I'd say that, unless you're developing an entire history and language for your world, you may be over-thinking it.  :Smile: 

Most place names have evolved over hundreds or thousands of years, and they changed as areas were conquered by invaders who spoke a different language. If you look at the history of the UK alone, there have been so many different peoples who've flavoured the names of the landscape (the Vikings, the Anglo-Saxons, the Romans etc, not to mention the local tribes like the Celts/Picts etc.) Wikipedia has some info ...

http://en.wikipedia.org/wiki/Toponym...om_and_Ireland
http://en.wikipedia.org/wiki/List_of...om_and_Ireland

To answer your questions specifically, I've given my thoughts below, though I'm no expert on this.

1. Could be either.

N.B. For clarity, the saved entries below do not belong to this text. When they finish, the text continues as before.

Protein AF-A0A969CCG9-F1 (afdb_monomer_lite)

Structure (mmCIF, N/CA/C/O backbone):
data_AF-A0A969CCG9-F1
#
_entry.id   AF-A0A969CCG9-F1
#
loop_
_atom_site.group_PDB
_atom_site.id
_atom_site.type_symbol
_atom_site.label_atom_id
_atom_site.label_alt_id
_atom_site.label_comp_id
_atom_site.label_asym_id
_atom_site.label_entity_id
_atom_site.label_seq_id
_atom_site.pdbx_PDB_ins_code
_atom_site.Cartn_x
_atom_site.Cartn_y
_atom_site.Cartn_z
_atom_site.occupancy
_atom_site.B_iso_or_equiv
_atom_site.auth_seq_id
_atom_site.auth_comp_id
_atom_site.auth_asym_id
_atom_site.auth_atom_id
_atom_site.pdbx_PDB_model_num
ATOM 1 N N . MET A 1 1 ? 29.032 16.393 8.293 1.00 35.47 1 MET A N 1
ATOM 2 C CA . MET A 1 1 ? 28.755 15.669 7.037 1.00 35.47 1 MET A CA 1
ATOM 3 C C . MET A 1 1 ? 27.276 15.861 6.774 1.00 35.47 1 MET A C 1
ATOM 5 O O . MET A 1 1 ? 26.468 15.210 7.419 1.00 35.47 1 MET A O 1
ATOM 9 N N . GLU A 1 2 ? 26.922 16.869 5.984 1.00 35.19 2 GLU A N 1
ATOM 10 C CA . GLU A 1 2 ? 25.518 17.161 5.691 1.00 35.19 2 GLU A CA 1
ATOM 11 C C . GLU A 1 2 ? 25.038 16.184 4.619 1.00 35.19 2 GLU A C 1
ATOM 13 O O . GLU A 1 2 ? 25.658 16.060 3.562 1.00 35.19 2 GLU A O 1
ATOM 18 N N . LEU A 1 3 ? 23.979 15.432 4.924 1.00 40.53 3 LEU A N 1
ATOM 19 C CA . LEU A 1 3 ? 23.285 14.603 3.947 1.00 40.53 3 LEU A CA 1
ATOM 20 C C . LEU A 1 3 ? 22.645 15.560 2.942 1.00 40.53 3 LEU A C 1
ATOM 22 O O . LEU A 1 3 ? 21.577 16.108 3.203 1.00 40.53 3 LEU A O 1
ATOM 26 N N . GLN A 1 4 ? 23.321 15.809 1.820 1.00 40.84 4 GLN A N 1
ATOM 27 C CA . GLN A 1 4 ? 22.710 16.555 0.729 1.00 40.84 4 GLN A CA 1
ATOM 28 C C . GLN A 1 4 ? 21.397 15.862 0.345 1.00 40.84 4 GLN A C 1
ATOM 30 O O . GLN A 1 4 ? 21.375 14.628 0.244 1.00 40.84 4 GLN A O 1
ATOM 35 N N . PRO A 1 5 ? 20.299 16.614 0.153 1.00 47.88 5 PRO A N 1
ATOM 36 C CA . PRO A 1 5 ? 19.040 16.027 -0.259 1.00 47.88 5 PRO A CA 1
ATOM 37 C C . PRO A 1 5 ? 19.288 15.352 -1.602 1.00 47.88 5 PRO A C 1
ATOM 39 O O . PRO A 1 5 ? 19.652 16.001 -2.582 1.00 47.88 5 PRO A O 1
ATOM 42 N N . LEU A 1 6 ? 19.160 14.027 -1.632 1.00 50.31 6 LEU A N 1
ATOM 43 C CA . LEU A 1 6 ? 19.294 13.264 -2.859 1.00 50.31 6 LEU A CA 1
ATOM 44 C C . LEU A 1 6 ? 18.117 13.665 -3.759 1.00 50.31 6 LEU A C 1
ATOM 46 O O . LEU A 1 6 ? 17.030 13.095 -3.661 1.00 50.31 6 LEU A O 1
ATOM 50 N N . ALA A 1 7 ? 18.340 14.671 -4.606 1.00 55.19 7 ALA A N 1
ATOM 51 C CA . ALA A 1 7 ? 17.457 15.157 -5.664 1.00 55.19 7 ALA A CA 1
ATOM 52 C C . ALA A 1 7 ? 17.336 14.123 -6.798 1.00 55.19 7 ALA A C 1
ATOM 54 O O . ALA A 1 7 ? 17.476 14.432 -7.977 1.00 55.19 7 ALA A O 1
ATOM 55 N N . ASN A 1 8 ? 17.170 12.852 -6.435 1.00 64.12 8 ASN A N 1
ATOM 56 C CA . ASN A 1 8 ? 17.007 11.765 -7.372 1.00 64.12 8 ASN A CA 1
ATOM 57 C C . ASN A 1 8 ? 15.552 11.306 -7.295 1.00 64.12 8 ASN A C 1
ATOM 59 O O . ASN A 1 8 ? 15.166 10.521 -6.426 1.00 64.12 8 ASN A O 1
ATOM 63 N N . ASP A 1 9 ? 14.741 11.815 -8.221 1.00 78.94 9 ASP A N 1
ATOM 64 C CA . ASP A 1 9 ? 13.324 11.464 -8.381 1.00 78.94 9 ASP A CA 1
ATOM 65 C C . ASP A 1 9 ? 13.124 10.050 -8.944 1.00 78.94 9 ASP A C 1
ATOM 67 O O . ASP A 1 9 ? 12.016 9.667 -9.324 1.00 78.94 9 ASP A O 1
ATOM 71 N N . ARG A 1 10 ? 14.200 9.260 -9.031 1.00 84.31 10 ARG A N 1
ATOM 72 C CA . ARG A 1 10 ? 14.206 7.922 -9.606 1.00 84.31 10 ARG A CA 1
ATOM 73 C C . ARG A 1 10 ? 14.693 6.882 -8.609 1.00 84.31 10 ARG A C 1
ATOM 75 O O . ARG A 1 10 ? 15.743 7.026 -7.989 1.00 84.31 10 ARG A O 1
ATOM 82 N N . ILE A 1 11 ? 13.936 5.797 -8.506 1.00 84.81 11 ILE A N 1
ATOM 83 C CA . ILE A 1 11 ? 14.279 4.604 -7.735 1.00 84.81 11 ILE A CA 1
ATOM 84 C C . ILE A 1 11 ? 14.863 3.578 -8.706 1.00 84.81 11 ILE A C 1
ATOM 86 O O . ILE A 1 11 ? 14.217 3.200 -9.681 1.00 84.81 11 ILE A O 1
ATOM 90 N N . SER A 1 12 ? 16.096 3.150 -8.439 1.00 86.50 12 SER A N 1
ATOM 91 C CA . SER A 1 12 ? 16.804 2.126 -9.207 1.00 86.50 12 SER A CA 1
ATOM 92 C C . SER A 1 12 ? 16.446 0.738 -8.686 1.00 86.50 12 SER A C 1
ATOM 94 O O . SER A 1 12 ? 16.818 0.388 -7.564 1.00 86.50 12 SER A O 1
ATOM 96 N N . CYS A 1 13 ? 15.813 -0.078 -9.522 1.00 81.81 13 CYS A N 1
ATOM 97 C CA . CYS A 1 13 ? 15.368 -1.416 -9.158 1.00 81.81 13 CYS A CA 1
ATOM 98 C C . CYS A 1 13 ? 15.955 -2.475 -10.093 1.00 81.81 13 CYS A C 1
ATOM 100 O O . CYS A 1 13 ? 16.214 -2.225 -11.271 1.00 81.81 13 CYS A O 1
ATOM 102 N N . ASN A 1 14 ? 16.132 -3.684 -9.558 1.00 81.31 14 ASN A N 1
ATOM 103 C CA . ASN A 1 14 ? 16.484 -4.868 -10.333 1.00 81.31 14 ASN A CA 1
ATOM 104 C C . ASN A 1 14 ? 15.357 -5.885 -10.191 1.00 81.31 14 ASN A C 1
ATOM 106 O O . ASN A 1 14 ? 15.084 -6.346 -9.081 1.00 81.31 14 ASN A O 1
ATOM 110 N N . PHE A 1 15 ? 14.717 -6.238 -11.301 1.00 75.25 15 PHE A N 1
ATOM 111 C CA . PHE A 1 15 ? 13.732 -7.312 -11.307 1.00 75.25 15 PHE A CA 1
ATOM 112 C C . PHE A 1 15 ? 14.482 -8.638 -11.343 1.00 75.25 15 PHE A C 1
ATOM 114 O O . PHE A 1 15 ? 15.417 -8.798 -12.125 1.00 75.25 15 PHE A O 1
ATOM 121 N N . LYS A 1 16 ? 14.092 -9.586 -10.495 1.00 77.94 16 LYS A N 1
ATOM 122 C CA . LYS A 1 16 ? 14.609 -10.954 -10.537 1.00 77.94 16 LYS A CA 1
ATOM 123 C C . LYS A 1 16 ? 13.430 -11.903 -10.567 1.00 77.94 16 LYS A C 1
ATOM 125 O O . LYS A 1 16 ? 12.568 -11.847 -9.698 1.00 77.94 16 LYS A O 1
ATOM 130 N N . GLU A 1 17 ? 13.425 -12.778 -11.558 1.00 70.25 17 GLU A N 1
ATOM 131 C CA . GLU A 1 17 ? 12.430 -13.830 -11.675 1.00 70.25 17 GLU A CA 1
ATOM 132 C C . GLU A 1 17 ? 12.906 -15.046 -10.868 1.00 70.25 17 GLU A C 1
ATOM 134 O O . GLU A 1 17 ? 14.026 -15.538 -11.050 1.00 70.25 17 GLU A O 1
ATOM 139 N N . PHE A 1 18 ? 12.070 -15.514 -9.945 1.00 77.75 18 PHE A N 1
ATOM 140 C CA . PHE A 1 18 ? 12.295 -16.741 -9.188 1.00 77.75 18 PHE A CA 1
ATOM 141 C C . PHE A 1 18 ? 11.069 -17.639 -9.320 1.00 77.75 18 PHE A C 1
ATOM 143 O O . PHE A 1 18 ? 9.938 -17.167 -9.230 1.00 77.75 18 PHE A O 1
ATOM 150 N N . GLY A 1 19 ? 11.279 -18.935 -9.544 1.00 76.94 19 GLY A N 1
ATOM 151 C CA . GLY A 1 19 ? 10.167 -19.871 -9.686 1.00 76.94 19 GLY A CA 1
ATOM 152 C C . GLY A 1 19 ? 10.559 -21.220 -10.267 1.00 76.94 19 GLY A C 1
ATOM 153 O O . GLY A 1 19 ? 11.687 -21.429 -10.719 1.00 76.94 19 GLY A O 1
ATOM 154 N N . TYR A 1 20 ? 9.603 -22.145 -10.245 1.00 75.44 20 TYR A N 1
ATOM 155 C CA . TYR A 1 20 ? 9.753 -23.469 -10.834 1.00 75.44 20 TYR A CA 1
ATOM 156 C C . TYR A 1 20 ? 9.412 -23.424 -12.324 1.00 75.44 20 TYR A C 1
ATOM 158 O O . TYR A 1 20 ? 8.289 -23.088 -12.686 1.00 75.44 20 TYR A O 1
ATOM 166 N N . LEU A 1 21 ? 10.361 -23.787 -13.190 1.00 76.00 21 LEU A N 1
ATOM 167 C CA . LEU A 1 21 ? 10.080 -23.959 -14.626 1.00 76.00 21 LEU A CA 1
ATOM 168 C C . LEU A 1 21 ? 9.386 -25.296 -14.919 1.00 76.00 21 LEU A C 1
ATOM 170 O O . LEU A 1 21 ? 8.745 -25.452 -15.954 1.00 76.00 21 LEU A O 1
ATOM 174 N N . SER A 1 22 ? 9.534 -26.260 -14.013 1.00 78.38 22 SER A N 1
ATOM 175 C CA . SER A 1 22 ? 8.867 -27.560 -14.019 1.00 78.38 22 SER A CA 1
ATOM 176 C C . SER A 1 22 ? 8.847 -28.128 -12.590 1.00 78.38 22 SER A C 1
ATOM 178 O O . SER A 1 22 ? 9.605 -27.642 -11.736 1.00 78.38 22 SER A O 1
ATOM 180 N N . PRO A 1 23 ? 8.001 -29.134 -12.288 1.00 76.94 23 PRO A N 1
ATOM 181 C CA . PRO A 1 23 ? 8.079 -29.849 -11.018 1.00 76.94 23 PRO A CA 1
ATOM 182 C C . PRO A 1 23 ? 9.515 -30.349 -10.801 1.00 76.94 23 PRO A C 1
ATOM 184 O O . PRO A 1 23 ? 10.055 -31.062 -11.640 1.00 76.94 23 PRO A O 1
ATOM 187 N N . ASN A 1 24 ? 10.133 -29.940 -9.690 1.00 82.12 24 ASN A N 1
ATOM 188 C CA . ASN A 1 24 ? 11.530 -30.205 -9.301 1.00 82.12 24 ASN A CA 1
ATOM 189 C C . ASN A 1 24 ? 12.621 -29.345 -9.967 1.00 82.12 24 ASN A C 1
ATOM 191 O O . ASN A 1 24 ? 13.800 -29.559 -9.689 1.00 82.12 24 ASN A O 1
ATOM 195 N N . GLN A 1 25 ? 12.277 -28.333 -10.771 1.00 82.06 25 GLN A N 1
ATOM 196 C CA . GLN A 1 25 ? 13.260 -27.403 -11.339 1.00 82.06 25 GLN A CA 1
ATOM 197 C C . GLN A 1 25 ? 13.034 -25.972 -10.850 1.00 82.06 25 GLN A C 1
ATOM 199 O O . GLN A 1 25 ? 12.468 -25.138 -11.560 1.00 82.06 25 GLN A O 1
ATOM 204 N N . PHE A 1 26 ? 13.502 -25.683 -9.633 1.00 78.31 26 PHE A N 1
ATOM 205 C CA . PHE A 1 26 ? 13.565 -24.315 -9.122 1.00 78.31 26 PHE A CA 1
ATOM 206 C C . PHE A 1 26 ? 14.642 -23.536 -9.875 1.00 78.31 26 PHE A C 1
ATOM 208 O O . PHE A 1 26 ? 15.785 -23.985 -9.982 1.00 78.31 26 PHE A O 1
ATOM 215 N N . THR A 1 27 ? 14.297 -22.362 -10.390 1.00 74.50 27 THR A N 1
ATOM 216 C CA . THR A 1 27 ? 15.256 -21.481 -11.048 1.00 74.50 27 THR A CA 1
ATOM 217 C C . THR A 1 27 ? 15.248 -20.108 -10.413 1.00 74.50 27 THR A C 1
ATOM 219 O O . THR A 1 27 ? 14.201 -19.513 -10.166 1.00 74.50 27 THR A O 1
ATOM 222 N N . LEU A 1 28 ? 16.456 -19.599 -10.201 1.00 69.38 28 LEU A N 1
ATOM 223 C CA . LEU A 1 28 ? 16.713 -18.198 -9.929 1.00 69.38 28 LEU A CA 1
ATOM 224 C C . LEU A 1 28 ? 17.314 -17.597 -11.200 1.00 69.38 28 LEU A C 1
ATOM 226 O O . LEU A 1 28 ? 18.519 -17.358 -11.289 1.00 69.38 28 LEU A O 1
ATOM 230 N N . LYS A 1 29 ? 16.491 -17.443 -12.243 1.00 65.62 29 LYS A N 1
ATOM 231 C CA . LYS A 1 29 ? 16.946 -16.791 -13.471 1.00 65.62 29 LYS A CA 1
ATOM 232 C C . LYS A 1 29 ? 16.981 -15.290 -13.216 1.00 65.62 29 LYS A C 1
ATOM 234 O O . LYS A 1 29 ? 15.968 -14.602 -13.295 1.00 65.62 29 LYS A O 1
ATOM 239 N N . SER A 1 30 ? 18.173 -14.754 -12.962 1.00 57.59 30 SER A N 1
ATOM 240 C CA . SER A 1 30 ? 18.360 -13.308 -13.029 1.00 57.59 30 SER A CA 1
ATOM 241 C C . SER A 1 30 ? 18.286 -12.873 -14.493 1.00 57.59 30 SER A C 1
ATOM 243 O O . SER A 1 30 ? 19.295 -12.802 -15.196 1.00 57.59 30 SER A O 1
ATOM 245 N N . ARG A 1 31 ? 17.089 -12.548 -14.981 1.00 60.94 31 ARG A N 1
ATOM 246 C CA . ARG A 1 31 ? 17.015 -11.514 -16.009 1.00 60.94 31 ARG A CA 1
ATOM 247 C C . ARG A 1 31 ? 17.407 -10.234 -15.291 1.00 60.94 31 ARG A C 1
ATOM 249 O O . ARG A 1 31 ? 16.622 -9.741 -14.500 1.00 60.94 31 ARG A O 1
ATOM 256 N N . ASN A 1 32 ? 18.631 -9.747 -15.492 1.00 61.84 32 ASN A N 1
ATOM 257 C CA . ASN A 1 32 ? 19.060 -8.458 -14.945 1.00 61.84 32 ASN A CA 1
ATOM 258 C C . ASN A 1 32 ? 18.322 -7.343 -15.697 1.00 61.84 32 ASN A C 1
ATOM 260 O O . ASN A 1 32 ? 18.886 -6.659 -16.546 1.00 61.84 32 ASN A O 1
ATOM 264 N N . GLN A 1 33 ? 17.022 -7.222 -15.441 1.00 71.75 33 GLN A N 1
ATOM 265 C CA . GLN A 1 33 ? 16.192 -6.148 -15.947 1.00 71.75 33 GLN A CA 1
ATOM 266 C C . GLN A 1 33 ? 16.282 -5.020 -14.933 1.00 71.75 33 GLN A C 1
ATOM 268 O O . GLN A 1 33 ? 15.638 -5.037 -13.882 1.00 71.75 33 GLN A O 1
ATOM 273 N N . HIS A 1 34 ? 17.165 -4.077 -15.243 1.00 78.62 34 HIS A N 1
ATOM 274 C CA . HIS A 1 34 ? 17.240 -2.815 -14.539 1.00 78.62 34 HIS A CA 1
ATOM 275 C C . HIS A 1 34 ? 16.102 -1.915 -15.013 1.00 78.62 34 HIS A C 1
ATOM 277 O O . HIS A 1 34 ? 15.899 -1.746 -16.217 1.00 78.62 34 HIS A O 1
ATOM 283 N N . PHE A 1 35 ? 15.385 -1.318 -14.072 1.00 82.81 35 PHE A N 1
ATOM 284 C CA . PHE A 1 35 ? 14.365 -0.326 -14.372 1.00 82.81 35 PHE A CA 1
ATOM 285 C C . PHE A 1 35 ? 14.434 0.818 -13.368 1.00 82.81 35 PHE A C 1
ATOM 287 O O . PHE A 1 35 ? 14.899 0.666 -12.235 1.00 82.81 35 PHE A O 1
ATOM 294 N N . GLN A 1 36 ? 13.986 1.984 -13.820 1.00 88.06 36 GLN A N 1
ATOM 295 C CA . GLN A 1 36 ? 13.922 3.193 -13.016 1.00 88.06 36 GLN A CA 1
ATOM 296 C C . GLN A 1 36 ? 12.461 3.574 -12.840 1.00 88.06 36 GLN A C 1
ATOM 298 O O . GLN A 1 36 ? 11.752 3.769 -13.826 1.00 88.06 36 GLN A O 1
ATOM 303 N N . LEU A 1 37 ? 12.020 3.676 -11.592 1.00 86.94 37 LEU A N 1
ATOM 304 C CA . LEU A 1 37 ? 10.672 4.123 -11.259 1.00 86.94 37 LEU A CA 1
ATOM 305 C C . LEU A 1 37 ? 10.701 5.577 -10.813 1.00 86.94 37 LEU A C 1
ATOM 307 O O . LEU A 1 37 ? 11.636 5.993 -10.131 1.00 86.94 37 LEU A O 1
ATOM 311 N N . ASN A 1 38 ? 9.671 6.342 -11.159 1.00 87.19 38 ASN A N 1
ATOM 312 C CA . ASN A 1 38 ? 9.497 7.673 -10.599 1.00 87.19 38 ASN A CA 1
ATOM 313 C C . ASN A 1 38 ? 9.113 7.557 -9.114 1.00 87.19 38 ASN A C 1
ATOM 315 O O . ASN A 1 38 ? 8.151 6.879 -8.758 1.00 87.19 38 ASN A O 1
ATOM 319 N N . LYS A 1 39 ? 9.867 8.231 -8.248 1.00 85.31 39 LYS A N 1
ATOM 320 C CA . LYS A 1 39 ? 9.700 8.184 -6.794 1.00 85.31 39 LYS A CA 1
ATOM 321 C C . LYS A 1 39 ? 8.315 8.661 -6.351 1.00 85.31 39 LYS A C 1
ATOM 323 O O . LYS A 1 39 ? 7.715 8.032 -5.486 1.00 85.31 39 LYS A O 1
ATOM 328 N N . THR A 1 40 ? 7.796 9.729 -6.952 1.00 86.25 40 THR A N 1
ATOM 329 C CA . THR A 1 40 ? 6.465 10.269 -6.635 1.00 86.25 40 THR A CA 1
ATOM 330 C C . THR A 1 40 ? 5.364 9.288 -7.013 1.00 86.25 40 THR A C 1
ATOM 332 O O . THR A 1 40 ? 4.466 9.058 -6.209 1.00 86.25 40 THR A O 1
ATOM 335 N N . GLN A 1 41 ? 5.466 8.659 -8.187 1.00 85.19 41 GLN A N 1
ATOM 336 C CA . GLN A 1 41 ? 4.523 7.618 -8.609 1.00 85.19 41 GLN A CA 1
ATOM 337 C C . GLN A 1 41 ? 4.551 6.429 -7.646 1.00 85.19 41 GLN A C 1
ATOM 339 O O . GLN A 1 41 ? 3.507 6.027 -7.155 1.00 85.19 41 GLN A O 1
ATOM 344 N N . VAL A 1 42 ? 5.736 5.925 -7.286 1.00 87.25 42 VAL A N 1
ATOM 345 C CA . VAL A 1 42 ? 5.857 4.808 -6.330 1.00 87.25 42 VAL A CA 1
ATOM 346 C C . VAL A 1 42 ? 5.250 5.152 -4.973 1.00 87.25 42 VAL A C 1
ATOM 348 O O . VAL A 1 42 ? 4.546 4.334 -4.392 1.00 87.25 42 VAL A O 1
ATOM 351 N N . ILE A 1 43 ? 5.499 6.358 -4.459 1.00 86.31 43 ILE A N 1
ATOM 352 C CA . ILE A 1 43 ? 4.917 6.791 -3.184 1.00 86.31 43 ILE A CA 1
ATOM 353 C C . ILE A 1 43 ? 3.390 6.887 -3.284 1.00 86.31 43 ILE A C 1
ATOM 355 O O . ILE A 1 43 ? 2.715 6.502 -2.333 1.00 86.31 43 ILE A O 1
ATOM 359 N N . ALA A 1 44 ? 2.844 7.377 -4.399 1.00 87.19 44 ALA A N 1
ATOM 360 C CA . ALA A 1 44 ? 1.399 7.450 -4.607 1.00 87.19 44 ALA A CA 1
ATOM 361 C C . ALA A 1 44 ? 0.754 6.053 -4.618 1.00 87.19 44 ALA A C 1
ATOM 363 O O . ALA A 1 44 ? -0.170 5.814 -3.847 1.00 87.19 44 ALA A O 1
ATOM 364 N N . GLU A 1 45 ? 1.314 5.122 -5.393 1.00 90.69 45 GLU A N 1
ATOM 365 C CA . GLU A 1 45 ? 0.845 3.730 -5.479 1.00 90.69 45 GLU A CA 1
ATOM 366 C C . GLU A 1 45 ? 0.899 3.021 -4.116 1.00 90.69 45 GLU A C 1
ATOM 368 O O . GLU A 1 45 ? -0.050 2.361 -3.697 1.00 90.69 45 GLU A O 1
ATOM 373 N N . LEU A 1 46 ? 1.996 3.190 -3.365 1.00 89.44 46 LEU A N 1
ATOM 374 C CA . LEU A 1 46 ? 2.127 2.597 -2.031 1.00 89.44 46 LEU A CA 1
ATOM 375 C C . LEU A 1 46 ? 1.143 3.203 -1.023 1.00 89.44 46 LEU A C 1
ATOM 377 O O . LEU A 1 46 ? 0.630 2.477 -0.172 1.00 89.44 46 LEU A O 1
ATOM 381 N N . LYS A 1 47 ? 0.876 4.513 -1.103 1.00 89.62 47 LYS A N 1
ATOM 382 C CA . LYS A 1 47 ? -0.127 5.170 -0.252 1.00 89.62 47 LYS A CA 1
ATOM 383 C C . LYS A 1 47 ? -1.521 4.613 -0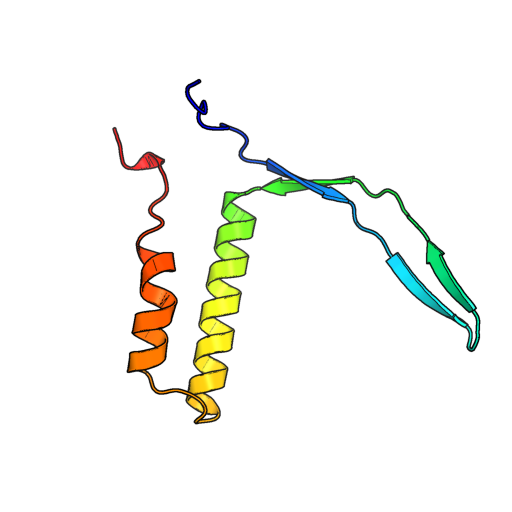.530 1.00 89.62 47 LYS A C 1
ATOM 385 O O . LYS A 1 47 ? -2.195 4.213 0.415 1.00 89.62 47 LYS A O 1
ATOM 390 N N . GLU A 1 48 ? -1.910 4.523 -1.799 1.00 92.00 48 GLU A N 1
ATOM 391 C C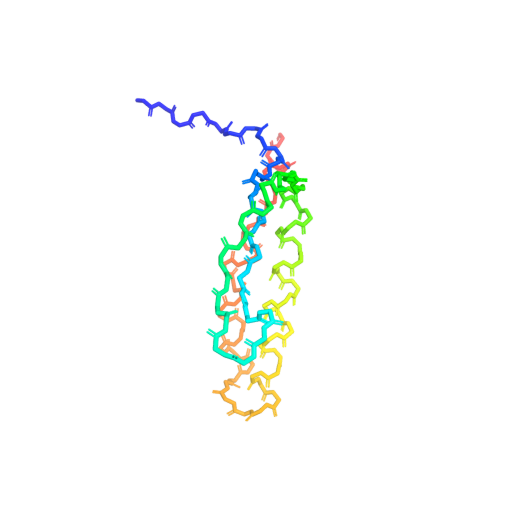A . GLU A 1 48 ? -3.208 3.970 -2.195 1.00 92.00 48 GLU A CA 1
ATOM 392 C C . GLU A 1 48 ? -3.360 2.509 -1.751 1.00 92.00 48 GLU A C 1
ATOM 394 O O . GLU A 1 48 ? -4.363 2.150 -1.130 1.00 92.00 48 GLU A O 1
ATOM 399 N N . PHE A 1 49 ? -2.336 1.680 -1.979 1.00 94.75 49 PHE A N 1
ATOM 400 C CA . PHE A 1 49 ? -2.339 0.284 -1.542 1.00 94.75 49 PHE A CA 1
ATOM 401 C C . PHE A 1 49 ? -2.572 0.150 -0.032 1.00 94.75 49 PHE A C 1
ATOM 403 O O . PHE A 1 49 ? -3.407 -0.646 0.404 1.00 94.75 49 PHE A O 1
ATOM 410 N N . VAL A 1 50 ? -1.856 0.934 0.780 1.00 94.25 50 VAL A N 1
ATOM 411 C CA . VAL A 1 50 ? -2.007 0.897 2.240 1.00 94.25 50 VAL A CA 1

Some leaders might name areas after themselves, but I think more often a geographical feature of the landscape would be the root of its name.
2. Don't think there's any specific convention to this. A river could pass through more than one lake on its way to the sea, and those would have different names.
3. See no. 1.
4. It would make sense for the biggest river in an area to have a name whose root word means 'Great River' or something like that, but again, it's hardly mandatory. The Thames river (allegedly) means 'dark' or 'cloudy' and takes its name from ancient European languages (depending on who you believe) but it has changed a lot through the years.
5. I think it's perfectly fine to have very different place names because of what I've written above. Names evolve through time, just as language does (compare Old English from a thousand years ago to modern English. They're barely the same language.) Some places will hold on to their original names, relatively unscathed, but others will be modernised, which could lead to big differences in style.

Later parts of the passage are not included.